The ISO string seems to have the effect of localizing to `"UTC"`; it then converts to the provided timezone.

## Possible way forward

I'd like to propose that Vega/Vega-Lite be able to handle tz-aware dates.

This would support a workflow where a user in R or in Python could work with tz-aware types, as detailed above, then serialize the data to a specification using an ISO-8601 format for datetimes. Of course, we would need to be able to specify the timezone associated with a given column of data.

What follows is very presumptuous on my part, and almost assuredly overestimates my knowledge of JavaScript in general, and Vega/Vega-Lite in particular.

### False start using moment

I started down this path then started thinking it could get messy to implement. I think the suggestion to modify the Vega/Vega-Lite API to specify the timezone in the parsing is OK, and I think (hope) I have captured the parts of the implementation this change would affect.

Where things got messy was trying to image how this might be implemented.
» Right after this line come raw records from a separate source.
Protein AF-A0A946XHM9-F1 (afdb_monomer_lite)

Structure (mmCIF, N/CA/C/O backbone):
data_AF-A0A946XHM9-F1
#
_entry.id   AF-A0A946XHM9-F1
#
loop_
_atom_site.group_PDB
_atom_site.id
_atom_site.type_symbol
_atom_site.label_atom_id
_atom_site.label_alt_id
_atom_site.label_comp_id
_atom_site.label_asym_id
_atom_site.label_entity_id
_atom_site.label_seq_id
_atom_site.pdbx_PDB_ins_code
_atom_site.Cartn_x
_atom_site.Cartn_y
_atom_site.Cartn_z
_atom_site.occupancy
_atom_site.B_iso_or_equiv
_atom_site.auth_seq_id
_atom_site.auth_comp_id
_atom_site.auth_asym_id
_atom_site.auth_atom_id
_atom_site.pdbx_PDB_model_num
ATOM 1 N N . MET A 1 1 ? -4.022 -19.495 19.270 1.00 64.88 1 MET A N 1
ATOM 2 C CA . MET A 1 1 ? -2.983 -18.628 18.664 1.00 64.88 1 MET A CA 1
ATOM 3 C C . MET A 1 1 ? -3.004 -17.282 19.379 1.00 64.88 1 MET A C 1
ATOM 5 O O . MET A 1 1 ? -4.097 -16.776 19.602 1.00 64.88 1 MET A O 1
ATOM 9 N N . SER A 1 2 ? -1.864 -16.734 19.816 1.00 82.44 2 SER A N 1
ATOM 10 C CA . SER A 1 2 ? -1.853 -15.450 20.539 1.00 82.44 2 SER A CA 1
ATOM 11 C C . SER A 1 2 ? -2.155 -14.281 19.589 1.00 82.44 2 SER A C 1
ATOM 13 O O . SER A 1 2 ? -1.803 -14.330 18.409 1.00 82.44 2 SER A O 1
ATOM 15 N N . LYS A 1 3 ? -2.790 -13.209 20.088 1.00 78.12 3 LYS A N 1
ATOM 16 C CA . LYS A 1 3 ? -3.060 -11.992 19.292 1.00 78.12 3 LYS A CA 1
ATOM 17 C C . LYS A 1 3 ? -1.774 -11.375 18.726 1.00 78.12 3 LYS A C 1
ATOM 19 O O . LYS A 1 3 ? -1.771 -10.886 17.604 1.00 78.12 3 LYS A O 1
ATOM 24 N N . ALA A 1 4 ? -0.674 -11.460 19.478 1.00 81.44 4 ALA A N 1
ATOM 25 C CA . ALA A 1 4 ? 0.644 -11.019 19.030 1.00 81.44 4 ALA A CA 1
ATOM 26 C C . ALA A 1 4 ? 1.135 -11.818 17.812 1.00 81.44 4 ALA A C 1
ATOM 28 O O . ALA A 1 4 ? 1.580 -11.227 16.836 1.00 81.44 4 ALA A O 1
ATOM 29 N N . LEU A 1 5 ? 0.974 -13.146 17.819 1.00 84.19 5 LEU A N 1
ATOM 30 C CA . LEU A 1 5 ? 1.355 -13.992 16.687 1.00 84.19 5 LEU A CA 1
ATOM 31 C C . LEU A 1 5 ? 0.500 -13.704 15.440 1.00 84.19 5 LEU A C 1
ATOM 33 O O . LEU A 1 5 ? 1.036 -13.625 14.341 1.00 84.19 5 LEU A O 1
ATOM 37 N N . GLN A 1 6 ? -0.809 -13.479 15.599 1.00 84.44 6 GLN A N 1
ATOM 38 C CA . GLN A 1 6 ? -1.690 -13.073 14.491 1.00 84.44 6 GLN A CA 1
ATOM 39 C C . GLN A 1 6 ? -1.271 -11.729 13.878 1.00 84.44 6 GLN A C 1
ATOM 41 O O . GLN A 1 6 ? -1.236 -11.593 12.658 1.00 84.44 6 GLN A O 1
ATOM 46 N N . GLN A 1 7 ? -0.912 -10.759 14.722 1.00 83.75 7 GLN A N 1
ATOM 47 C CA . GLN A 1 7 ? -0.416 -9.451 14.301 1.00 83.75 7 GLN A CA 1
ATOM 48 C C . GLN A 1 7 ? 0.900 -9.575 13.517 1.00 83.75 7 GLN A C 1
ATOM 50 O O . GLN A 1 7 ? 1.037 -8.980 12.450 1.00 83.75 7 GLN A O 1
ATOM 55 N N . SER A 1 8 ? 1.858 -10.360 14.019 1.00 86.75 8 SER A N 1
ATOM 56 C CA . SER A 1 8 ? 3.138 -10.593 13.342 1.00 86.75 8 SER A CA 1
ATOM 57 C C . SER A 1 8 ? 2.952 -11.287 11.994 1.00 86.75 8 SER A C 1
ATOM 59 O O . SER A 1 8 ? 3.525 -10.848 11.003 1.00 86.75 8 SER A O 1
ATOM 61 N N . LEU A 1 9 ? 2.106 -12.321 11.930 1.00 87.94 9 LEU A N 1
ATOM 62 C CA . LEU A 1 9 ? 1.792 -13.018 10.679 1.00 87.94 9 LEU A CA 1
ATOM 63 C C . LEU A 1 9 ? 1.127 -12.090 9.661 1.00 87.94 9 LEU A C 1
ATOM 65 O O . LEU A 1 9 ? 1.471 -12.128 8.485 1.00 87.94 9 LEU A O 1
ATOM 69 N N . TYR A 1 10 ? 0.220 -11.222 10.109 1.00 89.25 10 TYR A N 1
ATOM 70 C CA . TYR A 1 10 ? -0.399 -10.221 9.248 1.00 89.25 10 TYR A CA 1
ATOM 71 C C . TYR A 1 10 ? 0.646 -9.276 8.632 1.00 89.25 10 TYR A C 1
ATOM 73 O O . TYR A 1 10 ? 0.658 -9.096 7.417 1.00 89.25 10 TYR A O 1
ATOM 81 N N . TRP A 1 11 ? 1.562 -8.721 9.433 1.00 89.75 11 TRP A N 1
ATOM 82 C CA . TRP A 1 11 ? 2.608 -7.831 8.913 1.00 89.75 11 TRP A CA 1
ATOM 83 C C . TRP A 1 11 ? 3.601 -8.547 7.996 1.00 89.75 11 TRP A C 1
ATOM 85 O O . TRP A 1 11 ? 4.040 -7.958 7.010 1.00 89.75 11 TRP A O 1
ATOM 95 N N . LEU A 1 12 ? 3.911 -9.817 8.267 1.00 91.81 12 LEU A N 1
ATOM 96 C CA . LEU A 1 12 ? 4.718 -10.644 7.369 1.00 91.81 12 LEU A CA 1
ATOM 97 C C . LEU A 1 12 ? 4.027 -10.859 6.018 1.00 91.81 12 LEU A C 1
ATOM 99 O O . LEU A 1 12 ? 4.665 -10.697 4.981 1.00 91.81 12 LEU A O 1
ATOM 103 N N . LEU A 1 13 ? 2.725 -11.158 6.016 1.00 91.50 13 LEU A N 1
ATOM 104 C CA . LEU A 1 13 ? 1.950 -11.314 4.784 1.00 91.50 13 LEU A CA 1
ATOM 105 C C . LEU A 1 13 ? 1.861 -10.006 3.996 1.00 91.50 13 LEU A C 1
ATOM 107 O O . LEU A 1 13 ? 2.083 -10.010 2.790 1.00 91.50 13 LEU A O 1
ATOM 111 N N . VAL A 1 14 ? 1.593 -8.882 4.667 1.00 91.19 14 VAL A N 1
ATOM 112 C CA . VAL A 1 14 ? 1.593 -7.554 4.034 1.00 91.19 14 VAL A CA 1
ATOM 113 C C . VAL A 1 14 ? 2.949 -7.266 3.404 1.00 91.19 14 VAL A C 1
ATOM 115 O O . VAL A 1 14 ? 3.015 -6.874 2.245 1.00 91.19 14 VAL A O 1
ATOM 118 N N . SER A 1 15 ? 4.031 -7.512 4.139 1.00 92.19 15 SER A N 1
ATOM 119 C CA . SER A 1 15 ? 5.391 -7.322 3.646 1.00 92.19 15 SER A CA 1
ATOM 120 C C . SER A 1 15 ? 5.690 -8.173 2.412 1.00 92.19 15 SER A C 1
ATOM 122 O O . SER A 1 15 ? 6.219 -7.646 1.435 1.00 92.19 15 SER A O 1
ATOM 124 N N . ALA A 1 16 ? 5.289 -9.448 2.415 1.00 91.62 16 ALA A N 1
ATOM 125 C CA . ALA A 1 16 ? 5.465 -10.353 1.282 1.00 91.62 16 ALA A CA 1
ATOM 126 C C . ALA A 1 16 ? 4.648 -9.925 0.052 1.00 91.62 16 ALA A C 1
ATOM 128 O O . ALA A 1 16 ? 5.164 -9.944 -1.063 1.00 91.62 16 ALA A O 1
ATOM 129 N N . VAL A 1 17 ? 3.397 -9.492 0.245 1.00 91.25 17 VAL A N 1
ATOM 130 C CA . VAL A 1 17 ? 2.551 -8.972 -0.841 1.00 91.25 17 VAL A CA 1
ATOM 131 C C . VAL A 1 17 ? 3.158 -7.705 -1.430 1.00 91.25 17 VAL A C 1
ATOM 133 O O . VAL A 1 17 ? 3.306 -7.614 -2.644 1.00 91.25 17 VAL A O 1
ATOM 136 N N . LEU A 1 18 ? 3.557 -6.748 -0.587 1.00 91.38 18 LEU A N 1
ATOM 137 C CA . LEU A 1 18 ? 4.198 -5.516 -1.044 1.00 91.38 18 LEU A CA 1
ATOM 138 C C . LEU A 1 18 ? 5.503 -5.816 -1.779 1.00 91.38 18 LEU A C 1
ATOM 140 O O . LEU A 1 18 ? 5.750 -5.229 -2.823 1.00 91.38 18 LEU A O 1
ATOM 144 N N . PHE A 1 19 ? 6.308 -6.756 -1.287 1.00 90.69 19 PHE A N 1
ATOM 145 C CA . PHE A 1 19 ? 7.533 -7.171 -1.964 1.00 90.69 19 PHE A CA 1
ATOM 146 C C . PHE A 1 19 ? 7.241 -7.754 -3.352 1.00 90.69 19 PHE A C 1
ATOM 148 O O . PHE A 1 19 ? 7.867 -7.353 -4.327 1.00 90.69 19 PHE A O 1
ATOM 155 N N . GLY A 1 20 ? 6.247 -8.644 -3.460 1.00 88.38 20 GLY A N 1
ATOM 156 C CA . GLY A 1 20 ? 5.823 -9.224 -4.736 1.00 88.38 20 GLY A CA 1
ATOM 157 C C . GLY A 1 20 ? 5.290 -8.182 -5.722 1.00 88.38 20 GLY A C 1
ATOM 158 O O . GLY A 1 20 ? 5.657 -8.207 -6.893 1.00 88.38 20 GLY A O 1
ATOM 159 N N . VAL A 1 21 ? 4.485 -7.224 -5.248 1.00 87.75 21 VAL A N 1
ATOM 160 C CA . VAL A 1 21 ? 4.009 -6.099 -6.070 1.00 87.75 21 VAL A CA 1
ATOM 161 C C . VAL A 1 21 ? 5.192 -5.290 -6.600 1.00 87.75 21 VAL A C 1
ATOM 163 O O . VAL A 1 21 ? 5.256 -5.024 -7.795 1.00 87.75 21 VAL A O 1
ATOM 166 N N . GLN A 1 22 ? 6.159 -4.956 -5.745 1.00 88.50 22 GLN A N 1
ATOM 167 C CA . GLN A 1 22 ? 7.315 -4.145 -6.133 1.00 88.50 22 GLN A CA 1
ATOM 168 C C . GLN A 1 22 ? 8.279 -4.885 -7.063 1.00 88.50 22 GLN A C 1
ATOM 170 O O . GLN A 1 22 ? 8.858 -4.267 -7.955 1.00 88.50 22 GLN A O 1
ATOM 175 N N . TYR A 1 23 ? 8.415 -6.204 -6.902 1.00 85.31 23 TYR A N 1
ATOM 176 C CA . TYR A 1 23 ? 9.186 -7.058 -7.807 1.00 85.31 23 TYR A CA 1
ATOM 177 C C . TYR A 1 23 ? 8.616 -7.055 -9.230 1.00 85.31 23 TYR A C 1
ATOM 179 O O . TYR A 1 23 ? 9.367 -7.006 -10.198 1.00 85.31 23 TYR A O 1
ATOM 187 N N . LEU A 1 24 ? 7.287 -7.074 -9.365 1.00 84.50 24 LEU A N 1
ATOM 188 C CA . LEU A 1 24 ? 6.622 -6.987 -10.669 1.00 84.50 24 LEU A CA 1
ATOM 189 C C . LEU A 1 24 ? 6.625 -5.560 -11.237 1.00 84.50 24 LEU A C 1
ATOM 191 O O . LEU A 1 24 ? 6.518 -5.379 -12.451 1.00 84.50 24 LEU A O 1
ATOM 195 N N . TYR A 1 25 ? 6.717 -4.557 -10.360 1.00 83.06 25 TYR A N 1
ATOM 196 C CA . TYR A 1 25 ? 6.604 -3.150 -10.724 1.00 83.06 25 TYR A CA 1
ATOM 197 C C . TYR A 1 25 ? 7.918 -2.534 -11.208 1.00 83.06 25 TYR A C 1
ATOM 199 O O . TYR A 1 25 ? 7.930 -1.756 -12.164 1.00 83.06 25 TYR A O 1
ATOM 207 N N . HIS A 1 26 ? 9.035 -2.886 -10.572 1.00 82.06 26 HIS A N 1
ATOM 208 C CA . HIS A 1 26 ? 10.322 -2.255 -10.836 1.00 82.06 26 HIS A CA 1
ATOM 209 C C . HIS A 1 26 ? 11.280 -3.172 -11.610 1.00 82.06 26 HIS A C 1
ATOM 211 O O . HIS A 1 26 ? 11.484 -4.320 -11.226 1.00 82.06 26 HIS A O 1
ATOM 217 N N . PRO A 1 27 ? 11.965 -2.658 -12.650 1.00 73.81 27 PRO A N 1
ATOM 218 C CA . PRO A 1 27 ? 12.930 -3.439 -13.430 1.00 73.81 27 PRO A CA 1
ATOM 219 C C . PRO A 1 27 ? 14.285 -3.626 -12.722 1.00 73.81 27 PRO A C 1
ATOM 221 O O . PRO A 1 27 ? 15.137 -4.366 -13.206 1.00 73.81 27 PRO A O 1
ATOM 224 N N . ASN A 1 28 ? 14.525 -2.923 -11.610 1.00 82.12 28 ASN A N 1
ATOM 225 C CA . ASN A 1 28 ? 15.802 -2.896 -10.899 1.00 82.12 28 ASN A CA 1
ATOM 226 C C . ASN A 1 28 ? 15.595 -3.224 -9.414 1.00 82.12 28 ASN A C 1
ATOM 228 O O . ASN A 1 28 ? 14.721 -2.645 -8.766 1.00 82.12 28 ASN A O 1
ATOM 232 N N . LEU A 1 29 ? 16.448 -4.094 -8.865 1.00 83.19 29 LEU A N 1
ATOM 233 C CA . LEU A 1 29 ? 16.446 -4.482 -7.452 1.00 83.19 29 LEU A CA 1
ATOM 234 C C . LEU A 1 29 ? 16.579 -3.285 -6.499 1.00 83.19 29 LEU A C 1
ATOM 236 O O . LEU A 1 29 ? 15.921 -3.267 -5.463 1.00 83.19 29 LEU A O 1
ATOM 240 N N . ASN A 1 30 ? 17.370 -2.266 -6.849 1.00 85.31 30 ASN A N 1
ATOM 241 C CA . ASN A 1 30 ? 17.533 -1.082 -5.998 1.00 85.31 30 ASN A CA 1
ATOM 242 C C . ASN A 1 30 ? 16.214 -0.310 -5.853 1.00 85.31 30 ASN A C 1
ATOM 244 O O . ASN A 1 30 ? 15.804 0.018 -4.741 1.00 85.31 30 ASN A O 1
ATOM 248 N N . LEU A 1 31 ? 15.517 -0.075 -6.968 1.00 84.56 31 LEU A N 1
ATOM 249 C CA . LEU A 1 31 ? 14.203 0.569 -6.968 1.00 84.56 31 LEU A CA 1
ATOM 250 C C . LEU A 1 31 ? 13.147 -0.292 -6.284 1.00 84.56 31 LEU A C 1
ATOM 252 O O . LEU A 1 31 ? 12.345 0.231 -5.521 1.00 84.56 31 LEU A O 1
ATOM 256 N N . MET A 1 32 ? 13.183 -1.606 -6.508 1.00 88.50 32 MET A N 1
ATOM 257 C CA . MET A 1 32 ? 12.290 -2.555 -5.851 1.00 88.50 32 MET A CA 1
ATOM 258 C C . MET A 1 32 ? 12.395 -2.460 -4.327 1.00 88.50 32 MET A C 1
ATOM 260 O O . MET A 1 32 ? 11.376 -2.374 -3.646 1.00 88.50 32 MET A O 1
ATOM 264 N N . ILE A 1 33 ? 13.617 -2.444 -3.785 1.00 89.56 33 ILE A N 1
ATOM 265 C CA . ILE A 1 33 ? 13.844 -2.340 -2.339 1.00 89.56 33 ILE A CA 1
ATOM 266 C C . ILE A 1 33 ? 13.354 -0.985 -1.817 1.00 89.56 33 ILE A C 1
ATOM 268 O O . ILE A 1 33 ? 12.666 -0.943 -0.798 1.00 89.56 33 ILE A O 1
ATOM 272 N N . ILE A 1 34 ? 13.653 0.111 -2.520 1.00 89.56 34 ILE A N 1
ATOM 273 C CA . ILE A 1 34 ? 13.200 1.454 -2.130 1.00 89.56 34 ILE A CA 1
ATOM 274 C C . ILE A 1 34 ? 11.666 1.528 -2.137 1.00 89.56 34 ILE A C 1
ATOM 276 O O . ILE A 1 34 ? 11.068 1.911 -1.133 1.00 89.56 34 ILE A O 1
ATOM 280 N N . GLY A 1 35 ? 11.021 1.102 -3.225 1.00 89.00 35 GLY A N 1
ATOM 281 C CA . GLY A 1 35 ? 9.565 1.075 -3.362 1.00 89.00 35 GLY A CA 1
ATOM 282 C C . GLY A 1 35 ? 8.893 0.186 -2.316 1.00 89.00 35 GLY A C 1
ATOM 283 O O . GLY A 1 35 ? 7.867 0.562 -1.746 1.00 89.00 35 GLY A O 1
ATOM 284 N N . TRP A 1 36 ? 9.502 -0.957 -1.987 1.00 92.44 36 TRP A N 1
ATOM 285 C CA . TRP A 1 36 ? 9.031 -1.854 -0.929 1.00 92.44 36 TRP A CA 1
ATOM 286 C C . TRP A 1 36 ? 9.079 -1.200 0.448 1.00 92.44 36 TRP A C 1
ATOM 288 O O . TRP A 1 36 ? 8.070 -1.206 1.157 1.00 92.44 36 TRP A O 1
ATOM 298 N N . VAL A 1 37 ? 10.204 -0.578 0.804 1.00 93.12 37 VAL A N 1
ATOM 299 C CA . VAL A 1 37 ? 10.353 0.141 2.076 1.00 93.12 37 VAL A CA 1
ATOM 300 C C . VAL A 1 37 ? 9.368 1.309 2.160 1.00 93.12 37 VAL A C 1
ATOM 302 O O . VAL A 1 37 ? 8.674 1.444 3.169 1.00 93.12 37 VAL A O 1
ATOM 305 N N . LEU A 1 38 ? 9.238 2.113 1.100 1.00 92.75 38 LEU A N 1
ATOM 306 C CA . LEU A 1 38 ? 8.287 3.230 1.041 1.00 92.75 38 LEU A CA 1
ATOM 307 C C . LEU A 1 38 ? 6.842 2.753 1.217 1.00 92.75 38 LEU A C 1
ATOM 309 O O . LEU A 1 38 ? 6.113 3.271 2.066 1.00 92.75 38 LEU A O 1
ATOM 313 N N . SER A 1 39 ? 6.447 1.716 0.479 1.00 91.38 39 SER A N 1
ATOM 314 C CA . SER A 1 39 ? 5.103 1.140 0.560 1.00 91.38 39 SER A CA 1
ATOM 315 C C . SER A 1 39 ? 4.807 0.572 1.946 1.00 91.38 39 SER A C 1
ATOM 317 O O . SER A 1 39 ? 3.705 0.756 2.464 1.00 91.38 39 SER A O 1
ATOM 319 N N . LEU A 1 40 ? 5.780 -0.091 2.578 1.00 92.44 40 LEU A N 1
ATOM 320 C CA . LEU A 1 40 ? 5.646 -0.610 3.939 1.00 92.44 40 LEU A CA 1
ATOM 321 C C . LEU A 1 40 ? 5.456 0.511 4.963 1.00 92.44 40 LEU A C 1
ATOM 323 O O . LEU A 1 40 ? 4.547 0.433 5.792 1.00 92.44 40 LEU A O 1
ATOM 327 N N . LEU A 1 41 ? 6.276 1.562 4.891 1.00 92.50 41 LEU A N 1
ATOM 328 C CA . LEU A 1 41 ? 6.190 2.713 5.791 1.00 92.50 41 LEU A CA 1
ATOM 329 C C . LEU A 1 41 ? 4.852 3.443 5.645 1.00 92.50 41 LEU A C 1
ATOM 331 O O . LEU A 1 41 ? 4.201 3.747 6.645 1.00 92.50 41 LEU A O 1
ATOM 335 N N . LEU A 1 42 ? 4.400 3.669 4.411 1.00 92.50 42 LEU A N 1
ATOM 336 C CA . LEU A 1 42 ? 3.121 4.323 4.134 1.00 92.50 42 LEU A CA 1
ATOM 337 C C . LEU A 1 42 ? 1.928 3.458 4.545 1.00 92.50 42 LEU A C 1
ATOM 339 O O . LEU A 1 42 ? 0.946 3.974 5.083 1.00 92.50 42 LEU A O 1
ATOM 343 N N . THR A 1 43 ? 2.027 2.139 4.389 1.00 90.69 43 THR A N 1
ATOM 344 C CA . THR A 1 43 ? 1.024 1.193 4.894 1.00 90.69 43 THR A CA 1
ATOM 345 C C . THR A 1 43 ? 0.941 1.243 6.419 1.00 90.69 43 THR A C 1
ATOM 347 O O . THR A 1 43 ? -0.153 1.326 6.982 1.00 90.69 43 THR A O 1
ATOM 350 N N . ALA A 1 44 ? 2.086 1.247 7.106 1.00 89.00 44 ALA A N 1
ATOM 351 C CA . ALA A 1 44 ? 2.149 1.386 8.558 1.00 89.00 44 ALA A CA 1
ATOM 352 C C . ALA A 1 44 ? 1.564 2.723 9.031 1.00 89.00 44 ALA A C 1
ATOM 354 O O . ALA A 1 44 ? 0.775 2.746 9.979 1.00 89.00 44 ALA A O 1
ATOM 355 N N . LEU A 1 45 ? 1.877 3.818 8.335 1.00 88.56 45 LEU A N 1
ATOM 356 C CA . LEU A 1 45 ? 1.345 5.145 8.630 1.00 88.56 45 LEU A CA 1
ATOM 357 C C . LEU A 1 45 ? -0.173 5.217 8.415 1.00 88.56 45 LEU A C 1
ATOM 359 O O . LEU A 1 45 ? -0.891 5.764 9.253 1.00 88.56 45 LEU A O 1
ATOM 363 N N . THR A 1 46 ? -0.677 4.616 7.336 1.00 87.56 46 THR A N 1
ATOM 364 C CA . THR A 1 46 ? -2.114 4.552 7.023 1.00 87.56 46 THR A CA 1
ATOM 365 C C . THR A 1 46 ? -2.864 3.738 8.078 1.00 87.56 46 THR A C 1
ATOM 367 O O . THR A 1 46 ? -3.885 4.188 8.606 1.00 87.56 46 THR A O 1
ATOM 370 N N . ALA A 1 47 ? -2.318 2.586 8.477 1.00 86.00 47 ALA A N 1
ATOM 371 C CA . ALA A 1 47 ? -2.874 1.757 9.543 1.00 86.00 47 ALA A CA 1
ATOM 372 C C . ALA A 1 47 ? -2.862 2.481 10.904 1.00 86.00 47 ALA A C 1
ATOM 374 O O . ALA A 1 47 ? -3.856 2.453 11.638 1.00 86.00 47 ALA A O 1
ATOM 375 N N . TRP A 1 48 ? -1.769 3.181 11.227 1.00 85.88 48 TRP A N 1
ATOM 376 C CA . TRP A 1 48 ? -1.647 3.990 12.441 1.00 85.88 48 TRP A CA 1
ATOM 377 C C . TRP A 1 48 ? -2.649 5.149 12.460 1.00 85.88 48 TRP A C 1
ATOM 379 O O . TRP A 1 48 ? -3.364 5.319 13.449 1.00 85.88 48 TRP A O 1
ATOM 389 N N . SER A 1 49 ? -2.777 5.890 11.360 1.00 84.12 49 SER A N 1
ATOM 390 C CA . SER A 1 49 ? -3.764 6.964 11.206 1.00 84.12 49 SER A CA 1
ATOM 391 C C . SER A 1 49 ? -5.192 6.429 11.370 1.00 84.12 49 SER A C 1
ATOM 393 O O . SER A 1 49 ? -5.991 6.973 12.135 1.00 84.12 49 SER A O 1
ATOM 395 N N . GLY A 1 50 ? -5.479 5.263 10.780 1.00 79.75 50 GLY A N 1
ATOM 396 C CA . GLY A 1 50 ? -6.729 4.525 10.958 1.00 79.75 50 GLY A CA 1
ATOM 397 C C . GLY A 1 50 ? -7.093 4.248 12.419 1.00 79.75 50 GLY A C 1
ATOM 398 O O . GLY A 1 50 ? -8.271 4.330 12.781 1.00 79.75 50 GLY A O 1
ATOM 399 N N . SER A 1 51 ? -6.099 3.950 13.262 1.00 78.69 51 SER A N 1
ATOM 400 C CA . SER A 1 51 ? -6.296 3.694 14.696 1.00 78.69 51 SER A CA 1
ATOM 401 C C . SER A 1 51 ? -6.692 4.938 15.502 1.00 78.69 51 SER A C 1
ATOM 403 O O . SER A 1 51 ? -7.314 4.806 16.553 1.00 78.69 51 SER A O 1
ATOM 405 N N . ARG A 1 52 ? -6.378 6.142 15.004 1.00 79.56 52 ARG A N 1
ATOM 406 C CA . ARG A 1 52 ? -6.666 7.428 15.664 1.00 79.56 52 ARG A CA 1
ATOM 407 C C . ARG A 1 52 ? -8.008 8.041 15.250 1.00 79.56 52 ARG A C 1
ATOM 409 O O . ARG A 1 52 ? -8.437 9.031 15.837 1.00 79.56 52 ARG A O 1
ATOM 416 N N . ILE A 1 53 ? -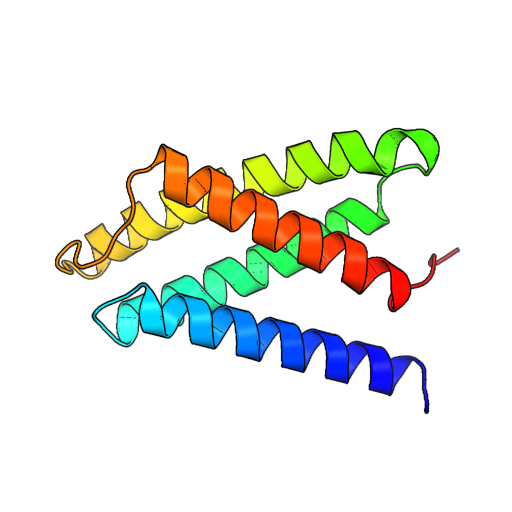8.677 7.474 14.248 1.00 78.75 53 ILE A N 1
ATOM 417 C CA . ILE A 1 53 ? -9.930 8.002 13.702 1.00 78.75 53 ILE A CA 1
ATOM 418 C C . ILE A 1 53 ? -11.147 7.491 14.493 1.00 78.75 53 ILE A C 1
ATOM 420 O O . ILE A 1 53 ? -11.295 6.293 14.742 1.00 78.75 53 ILE A O 1
ATOM 424 N N . SER A 1 54 ? -12.064 8.408 14.824 1.00 67.88 54 SER A N 1
ATOM 425 C CA . SER A 1 54 ? -13.339 8.114 15.486 1.00 67.88 54 SER A CA 1
ATOM 426 C C . SER A 1 54 ? -14.253 7.210 14.646 1.00 67.88 54 SER A C 1
ATOM 428 O O . SER A 1 54 ? -14.373 7.378 13.431 1.00 67.88 54 SER A O 1
ATOM 430 N N . LYS A 1 55 ? -14.945 6.274 15.317 1.00 69.19 55 LYS A N 1
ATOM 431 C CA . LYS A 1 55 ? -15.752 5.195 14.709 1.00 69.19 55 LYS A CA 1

I will leave my original thinking here, for posterity.

---

Let me sketch something out using moment.js - I do not insist that moment.js is the way to go, I am using it only as an example to flesh out some ideas.

For the purpose of this discussion, let's assume that moment.js and moment-timezone-with-data.js are incorpoated into Vega.

For Vega and Vega-Lite, I think that the timzone information would have to be part of the format-parse part of the spec. Perhaps the presence of a `"tz"` field could signify to Vega/Vega-Lite that, internally, this is a `moment` rather than a `Date`.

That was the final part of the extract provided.